**Problem statement**
Needed from the data below: every line from the one with "ATOM 54 C CA" up to and including the one with "ATOM 63 C C", repeated exactly and with nothing else.

**Extracted entries**
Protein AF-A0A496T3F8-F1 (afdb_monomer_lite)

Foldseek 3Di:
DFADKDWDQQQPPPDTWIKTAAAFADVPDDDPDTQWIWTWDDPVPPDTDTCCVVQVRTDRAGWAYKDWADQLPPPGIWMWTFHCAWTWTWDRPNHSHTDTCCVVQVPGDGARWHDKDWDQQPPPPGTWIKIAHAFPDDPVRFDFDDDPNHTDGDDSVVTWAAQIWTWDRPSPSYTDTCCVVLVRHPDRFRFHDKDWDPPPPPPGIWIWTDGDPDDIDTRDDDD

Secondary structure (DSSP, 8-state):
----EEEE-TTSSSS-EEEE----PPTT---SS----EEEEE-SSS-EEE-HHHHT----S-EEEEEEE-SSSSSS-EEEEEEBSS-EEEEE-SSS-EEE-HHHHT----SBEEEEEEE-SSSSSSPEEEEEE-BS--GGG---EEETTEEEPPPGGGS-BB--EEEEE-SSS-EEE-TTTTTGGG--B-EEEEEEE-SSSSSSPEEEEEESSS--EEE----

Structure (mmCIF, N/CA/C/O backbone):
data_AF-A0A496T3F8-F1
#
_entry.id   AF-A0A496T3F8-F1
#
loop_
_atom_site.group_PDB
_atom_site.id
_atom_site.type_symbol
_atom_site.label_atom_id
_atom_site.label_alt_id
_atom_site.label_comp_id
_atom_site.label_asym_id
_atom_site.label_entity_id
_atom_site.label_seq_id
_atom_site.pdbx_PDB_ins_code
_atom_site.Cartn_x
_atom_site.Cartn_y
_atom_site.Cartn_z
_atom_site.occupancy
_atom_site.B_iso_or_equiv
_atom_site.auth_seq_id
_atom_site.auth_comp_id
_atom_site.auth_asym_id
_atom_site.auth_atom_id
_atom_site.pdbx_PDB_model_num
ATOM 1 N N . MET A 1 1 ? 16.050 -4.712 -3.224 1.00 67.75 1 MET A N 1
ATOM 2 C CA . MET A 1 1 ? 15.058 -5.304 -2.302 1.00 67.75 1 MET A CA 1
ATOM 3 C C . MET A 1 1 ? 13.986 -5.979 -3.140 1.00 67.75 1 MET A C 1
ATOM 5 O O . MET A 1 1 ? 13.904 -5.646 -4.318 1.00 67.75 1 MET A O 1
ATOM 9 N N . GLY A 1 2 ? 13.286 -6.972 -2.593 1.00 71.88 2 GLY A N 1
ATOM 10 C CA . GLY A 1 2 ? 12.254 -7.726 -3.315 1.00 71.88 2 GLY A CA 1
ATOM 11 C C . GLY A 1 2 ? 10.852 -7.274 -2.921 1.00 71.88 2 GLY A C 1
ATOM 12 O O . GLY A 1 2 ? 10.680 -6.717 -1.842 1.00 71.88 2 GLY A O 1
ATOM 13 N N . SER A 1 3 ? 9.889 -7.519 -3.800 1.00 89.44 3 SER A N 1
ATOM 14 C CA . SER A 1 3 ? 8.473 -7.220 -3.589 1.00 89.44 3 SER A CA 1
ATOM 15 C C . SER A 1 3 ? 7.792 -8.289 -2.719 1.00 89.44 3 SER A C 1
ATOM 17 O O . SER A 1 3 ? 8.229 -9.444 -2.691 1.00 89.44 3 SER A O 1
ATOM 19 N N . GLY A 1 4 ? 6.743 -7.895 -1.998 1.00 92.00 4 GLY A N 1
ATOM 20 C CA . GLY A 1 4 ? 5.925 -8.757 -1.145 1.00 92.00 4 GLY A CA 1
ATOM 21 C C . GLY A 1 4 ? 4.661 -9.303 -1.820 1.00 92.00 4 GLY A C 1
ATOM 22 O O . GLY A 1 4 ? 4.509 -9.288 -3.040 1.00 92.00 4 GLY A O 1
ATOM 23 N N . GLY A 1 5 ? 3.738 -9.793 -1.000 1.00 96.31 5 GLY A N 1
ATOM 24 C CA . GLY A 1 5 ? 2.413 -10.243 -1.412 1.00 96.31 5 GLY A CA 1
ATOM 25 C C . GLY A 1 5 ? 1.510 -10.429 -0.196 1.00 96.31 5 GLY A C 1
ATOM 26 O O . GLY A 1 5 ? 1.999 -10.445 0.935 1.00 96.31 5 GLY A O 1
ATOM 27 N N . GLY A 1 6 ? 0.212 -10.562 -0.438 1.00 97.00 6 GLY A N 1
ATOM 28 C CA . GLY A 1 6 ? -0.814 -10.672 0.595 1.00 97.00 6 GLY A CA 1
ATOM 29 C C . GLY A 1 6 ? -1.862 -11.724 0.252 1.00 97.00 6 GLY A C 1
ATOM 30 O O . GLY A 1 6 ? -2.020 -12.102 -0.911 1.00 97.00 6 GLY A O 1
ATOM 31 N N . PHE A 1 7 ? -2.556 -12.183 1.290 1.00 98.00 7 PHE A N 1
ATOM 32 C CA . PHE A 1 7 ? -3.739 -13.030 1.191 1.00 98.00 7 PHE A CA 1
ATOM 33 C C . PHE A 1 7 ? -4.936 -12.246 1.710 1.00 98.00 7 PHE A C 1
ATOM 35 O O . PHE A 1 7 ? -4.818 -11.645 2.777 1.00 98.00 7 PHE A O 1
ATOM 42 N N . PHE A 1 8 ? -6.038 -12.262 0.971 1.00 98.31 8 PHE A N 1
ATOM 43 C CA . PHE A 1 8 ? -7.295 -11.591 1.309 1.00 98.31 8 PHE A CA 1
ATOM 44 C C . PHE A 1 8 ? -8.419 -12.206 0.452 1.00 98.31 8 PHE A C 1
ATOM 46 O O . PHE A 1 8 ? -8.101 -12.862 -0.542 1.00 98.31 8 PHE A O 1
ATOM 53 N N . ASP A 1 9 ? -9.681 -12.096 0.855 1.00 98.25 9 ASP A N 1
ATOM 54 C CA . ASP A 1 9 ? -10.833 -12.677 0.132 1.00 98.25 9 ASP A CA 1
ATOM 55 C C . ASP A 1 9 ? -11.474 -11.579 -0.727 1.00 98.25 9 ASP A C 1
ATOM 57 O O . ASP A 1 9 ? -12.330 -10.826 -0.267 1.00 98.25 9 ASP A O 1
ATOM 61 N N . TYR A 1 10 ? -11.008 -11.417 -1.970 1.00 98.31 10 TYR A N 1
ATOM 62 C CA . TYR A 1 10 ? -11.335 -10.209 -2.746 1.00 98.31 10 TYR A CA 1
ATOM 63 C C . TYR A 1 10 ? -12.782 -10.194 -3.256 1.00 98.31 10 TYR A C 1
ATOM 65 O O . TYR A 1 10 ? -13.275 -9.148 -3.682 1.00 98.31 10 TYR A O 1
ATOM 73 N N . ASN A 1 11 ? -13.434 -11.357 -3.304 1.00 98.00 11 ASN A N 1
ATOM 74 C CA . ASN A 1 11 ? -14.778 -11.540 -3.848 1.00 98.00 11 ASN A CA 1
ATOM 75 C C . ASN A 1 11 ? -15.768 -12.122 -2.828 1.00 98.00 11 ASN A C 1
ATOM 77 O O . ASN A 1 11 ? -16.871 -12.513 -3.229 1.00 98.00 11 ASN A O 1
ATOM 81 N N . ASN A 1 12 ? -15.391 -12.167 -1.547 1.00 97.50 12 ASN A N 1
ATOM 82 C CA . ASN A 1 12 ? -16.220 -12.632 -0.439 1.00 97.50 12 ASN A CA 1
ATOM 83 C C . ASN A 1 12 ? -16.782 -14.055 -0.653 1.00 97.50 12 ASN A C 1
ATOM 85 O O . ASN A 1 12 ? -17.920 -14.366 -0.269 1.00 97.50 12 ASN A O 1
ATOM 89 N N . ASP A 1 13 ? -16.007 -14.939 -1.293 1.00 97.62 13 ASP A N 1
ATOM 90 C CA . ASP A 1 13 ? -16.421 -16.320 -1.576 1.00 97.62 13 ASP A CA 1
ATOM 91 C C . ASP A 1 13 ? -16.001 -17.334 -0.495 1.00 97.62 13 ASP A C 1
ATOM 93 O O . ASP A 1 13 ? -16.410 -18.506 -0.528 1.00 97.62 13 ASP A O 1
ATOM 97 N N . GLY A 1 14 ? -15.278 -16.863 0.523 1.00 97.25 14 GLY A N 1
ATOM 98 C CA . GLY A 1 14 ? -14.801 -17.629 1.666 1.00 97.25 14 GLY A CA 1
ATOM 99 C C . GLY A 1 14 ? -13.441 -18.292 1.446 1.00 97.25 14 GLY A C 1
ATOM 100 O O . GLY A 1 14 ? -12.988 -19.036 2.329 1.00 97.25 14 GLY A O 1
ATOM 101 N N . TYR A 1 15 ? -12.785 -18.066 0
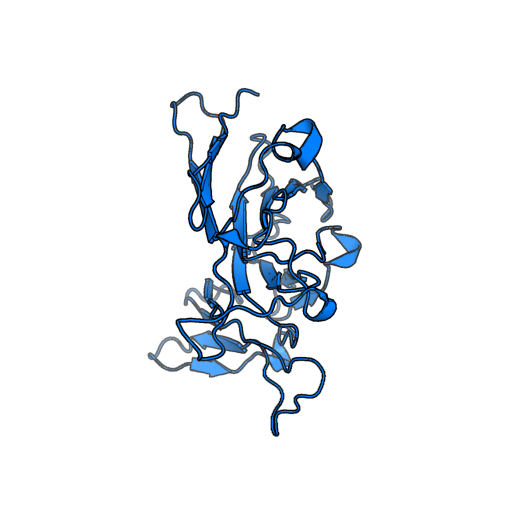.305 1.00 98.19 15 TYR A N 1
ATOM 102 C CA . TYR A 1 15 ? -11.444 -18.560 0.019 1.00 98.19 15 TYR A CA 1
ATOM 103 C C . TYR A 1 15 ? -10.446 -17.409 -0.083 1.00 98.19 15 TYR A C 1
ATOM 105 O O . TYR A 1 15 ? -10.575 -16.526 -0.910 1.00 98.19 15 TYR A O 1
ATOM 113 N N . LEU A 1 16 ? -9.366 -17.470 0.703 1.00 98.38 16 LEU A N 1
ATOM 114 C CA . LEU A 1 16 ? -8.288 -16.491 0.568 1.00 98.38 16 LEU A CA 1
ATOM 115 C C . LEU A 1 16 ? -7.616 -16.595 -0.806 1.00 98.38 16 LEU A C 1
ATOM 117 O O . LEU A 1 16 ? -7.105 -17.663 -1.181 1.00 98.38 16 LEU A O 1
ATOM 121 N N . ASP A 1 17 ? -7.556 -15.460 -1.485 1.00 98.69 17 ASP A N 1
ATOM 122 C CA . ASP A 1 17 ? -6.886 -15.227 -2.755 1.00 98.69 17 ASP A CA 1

**Response for this exercise**
ATOM 54 C CA . ASP A 1 9 ? -10.833 -12.677 0.132 1.00 98.25 9 ASP A CA 1
ATOM 55 C C . ASP A 1 9 ? -11.474 -11.579 -0.727 1.00 98.25 9 ASP A C 1
ATOM 57 O O . ASP A 1 9 ? -12.330 -10.826 -0.267 1.00 98.25 9 ASP A O 1
ATOM 61 N N . TYR A 1 10 ? -11.008 -11.417 -1.970 1.00 98.31 10 TYR A N 1
ATOM 62 C CA . TYR A 1 10 ? -11.335 -10.209 -2.746 1.00 98.31 10 TYR A CA 1
ATOM 63 C C . TYR A 1 10 ? -12.782 -10.194 -3.256 1.00 98.31 10 TYR A C 1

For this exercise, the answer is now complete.